In other words, you knew what you were doing, at which point I'd 
ask, what's the problem with freeing the no-longer-used memory 
there and then? There's nothing to "think" about.

>> "Fun" fact: it's not @safe to "new" anything in D if your 
>> program uses any classes. Thing is, it does unconditionally 
>> thanks to DRuntime.
>
> I hardly ever use classes in D, but I'd like to know more about 
> why it's not @safe.

rikki's example isn't exactly the one I was talking about, so 
here goes:

module mycode;

import std.stdio;

import thirdparty;

void mySuperSafeFunction() @safe {
     auto storage = new int[10^^6];
     // do awesome work with that storage...
}

void main() {
     thirdPartyWork();
     writeln("---");
     mySuperSafeFunction(); // this function can't corrupt memory, 
can it? It's @safe!
     writeln("---");
}

module thirdparty;

@system: // just so we're clear

void thirdPartyWork() {
     auto nasty = new Nasty;
}

private:

void corruptMemory() {
     import std.stdio;
     writeln("I've just corrupted your heap, or maybe your stack, 
mwahahahah");
}

class Nasty {
     ~this() {
         corruptMemory();
     }
}

Thus, even if you wrote an entirely "@safe" library, someone 
using it may encounter a nasty bug. Worse yet, they may not. 
Because whether or not the GC calls finalizers depends on the 
overall state of the program. And certainly, *your* code may 
cause third-party code to UB, and vice versa.
Now, of course things wouldn't be called "Nasty" and 
"corruptMemory". They'll have innocent names, and nothing 
conspicuous at a glance. Because that's just how bugs are. The 
point is, GC can't deliver on the @safe promise, at least in the 
language as it is at the moment.

> I write a destructor once, then I never think about it again. 
> It's a lot different from worrying about closing resources all 
> the time. I don't write `scope(exit)` unless it's only once as 
> well, otherwise I wrap the code in an RAII struct.

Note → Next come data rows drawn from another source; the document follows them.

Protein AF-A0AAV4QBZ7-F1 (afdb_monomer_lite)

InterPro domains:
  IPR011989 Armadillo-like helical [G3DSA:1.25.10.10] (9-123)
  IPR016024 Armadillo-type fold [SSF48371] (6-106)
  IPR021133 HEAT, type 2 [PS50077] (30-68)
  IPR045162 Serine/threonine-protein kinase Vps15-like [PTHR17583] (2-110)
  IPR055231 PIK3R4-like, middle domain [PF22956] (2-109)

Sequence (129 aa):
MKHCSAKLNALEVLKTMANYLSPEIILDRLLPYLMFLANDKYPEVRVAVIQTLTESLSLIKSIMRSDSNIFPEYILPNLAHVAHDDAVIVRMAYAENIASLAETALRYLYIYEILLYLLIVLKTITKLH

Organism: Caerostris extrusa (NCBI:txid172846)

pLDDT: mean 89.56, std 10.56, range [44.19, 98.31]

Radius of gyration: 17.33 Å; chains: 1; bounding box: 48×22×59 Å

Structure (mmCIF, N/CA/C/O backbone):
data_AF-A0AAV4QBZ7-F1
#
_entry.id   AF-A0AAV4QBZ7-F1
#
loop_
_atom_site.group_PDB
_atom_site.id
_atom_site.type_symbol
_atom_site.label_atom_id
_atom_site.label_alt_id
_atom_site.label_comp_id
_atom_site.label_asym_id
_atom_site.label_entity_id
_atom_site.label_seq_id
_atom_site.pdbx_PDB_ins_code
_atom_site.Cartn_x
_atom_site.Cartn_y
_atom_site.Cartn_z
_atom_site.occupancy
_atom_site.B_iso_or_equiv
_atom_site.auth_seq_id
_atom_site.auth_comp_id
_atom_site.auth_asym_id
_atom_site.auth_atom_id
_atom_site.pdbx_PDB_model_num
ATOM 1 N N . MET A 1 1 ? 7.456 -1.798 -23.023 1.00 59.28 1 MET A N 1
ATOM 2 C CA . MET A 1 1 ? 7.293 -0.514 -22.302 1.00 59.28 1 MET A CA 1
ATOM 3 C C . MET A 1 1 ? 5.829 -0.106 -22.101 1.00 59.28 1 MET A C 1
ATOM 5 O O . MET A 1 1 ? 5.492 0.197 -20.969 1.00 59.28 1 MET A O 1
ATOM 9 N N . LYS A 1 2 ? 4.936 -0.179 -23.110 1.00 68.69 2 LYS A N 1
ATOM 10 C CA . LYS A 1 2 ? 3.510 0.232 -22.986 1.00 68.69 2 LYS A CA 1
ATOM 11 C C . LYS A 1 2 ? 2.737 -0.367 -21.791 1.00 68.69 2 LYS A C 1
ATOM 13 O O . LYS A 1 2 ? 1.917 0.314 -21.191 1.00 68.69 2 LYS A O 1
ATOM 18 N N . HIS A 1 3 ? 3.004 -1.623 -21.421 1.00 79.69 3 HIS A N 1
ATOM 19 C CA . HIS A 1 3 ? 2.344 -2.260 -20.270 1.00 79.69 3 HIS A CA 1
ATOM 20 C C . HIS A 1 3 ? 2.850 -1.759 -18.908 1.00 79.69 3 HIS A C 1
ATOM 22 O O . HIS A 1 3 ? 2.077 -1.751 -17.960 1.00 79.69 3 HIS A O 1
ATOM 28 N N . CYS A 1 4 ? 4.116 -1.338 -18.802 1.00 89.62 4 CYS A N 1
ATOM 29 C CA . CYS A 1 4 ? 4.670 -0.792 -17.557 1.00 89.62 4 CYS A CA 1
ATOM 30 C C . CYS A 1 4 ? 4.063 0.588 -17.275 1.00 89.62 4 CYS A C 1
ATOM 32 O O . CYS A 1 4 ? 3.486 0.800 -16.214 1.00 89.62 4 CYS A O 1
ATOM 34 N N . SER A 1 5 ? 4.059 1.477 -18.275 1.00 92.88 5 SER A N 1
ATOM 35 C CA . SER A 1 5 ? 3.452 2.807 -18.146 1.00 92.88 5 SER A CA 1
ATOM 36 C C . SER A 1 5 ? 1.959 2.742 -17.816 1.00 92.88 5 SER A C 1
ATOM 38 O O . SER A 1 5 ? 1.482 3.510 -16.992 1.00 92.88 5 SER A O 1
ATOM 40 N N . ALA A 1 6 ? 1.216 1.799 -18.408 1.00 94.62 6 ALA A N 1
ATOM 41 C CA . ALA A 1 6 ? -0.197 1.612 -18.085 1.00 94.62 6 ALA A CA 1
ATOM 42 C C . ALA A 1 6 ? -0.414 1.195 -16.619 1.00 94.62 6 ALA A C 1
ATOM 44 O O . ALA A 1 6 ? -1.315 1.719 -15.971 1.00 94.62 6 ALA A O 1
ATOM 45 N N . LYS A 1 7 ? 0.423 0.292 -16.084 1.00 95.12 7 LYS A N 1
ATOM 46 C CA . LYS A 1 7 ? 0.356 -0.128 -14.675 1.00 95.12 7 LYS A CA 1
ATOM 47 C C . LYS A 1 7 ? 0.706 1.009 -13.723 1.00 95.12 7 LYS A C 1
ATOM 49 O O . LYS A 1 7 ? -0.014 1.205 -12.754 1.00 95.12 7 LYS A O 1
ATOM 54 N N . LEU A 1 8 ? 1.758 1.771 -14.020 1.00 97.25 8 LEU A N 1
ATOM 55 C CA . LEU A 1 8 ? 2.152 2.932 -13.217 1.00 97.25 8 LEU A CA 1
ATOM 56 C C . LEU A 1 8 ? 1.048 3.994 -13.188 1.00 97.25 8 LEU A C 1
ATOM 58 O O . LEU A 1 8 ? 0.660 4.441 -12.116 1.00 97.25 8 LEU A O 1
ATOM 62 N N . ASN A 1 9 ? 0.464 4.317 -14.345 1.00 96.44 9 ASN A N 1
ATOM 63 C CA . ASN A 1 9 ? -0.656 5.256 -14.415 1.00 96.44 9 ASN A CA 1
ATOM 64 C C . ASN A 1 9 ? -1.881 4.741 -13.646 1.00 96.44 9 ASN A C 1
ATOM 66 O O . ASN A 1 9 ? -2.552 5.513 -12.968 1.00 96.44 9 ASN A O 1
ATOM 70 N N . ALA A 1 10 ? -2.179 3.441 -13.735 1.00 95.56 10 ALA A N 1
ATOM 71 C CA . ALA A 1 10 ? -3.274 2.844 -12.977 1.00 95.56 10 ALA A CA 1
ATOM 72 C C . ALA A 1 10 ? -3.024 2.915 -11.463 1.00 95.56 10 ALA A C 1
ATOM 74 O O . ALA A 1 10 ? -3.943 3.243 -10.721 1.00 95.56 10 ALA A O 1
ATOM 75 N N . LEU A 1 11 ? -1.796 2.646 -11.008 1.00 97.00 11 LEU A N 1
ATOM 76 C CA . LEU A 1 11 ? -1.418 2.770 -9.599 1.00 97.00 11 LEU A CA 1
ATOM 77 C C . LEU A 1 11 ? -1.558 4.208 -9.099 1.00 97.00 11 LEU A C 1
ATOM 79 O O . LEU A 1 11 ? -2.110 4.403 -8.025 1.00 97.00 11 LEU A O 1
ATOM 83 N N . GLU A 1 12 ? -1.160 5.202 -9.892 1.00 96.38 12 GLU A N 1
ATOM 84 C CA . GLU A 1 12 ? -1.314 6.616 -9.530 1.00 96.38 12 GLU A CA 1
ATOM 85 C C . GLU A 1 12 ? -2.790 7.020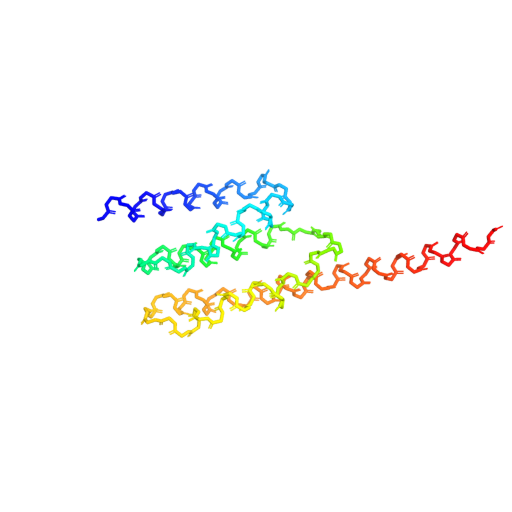 -9.369 1.00 96.38 12 GLU A C 1
ATOM 87 O O . GLU A 1 12 ? -3.179 7.698 -8.413 1.00 96.38 12 GLU A O 1
ATOM 92 N N . VAL A 1 13 ? -3.649 6.542 -10.275 1.00 96.06 13 VAL A N 1
ATOM 93 C CA . VAL A 1 13 ? -5.100 6.749 -10.172 1.00 96.06 13 VAL A CA 1
ATOM 94 C C . VAL A 1 13 ? -5.659 6.053 -8.932 1.00 96.06 13 VAL A C 1
ATOM 96 O O . VAL A 1 13 ? -6.392 6.677 -8.168 1.00 96.06 13 VAL A O 1
ATOM 99 N N . LEU A 1 14 ? -5.299 4.787 -8.693 1.00 95.25 14 LEU A N 1
ATOM 100 C CA . LEU A 1 14 ? -5.751 4.033 -7.518 1.00 95.25 14 LEU A CA 1
ATOM 101 C C . LEU A 1 14 ? -5.308 4.695 -6.212 1.00 95.25 14 LEU A C 1
ATOM 103 O O . LEU A 1 14 ? -6.108 4.806 -5.286 1.00 95.25 14 LEU A O 1
ATOM 107 N N . LYS A 1 15 ? -4.067 5.177 -6.165 1.00 95.44 15 LYS A N 1
ATOM 108 C CA . LYS A 1 15 ? -3.504 5.921 -5.042 1.00 95.44 15 LYS A CA 1
ATOM 109 C C . LYS A 1 15 ? -4.325 7.173 -4.739 1.00 95.44 15 LYS A C 1
ATOM 111 O O . LYS A 1 15 ? -4.747 7.377 -3.606 1.00 95.44 15 LYS A O 1
ATOM 116 N N . THR A 1 16 ? -4.641 7.958 -5.767 1.00 95.56 16 THR A N 1
ATOM 117 C CA . THR A 1 16 ? -5.492 9.148 -5.624 1.00 95.56 16 THR A CA 1
ATOM 118 C C . THR A 1 16 ? -6.893 8.776 -5.131 1.00 95.56 16 THR A C 1
ATOM 120 O O . THR A 1 16 ? -7.419 9.399 -4.206 1.00 95.56 16 THR A O 1
ATOM 123 N N . MET A 1 17 ? -7.487 7.731 -5.716 1.00 94.75 17 MET A N 1
ATOM 124 C CA . MET A 1 17 ? -8.826 7.255 -5.367 1.00 94.75 17 MET A CA 1
ATOM 125 C C . MET A 1 17 ? -8.918 6.701 -3.944 1.00 94.75 17 MET A C 1
ATOM 127 O O . MET A 1 17 ? -9.983 6.821 -3.346 1.00 94.75 17 MET A O 1
ATOM 131 N N . ALA A 1 18 ? -7.838 6.139 -3.389 1.00 95.06 18 ALA A N 1
ATOM 132 C CA . ALA A 1 18 ? -7.826 5.527 -2.059 1.00 95.06 18 ALA A CA 1
ATOM 133 C C . ALA A 1 18 ? -8.338 6.468 -0.953 1.00 95.06 18 ALA A C 1
ATOM 135 O O . ALA A 1 18 ? -8.988 6.008 -0.020 1.00 95.06 18 ALA A O 1
ATOM 136 N N . ASN A 1 19 ? -8.150 7.785 -1.103 1.00 95.25 19 ASN A N 1
ATOM 137 C CA . ASN A 1 19 ? -8.673 8.811 -0.189 1.00 95.25 19 ASN A CA 1
ATOM 138 C C . ASN A 1 19 ? -10.206 8.843 -0.074 1.00 95.25 19 ASN A C 1
ATOM 140 O O . ASN A 1 19 ? -10.740 9.397 0.884 1.00 95.25 19 ASN A O 1
ATOM 144 N N . TYR A 1 20 ? -10.913 8.267 -1.045 1.00 95.62 20 TYR A N 1
ATOM 145 C CA . TYR A 1 20 ? -12.373 8.263 -1.132 1.00 95.62 20 TYR A CA 1
ATOM 146 C C . TYR A 1 20 ? -12.975 6.864 -0.954 1.00 95.62 20 TYR A C 1
ATOM 148 O O . TYR A 1 20 ? -14.192 6.704 -1.050 1.00 95.62 20 TYR A O 1
ATOM 156 N N . LEU A 1 21 ? -12.141 5.843 -0.732 1.00 94.75 21 LEU A N 1
ATOM 157 C CA . LEU A 1 21 ? -12.588 4.466 -0.551 1.00 94.75 21 LEU A CA 1
ATOM 158 C C . LEU A 1 21 ? -12.825 4.168 0.928 1.00 94.75 21 LEU A C 1
ATOM 160 O O . LEU A 1 21 ? -12.131 4.679 1.807 1.00 94.75 21 LEU A O 1
ATOM 164 N N . SER A 1 22 ? -13.803 3.305 1.200 1.00 95.00 22 SER A N 1
ATOM 165 C CA . SER A 1 22 ? -14.001 2.792 2.551 1.00 95.00 22 SER A CA 1
ATOM 166 C C . SER A 1 22 ? -12.870 1.821 2.929 1.00 95.00 22 SER A C 1
ATOM 168 O O . SER A 1 22 ? -12.268 1.209 2.035 1.00 95.00 22 SER A O 1
ATOM 170 N N . PRO A 1 23 ? -12.577 1.643 4.232 1.00 93.62 23 PRO A N 1
ATOM 171 C CA . PRO A 1 23 ? -11.583 0.676 4.688 1.00 93.62 23 PRO A CA 1
ATOM 172 C C . PRO A 1 23 ? -11.806 -0.727 4.121 1.00 93.62 23 PRO A C 1
ATOM 174 O O . PRO A 1 23 ? -10.854 -1.354 3.674 1.00 93.62 23 PRO A O 1
ATOM 177 N N . GLU A 1 24 ? -13.057 -1.184 4.051 1.00 93.75 24 GLU A N 1
ATOM 178 C CA . GLU A 1 24 ? -13.415 -2.505 3.529 1.00 93.75 24 GLU A CA 1
ATOM 179 C C . GLU A 1 24 ? -12.998 -2.648 2.062 1.00 93.75 24 GLU A C 1
ATOM 181 O O . GLU A 1 24 ? -12.387 -3.637 1.680 1.00 93.75 24 GLU A O 1
ATOM 186 N N . ILE A 1 25 ? -13.238 -1.631 1.227 1.00 95.44 25 ILE A N 1
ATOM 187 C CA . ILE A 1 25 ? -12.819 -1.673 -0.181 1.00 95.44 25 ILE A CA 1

Ok, same goes for memory management. What's your point?

>> Why is Socket a class, blown up from a puny 32-bit value to a 
>> bloated who-knows-how-many-bytes monstrosity? Will that socket 
>> close if you rely on the GC? Yes? No? Maybe? Why?
>
> I don't know. I don't think Socket should even have been a 
> class. I assume it was written in the D1 days.

Exactly. But it's in a "standard" library. So if I "don't want to 
think about it" I'll use that, right?

>> Can I deploy the compiler on a remote machine with limited RAM 
>> and expect it to always successfully build my projects and not 
>> run out of memory?
>
> If the compiler had the GC turned on, yes. That's not a point 
> about GC, it's a point about dmd.

The answer is no. At least dmd will happily run out of memory, 
that's just the way it is.
It's a point about programmers not caring about what they're 
doing, whether it's GC or not is irrelevant. Only in this case, 
it's also about programmers advising others to do so.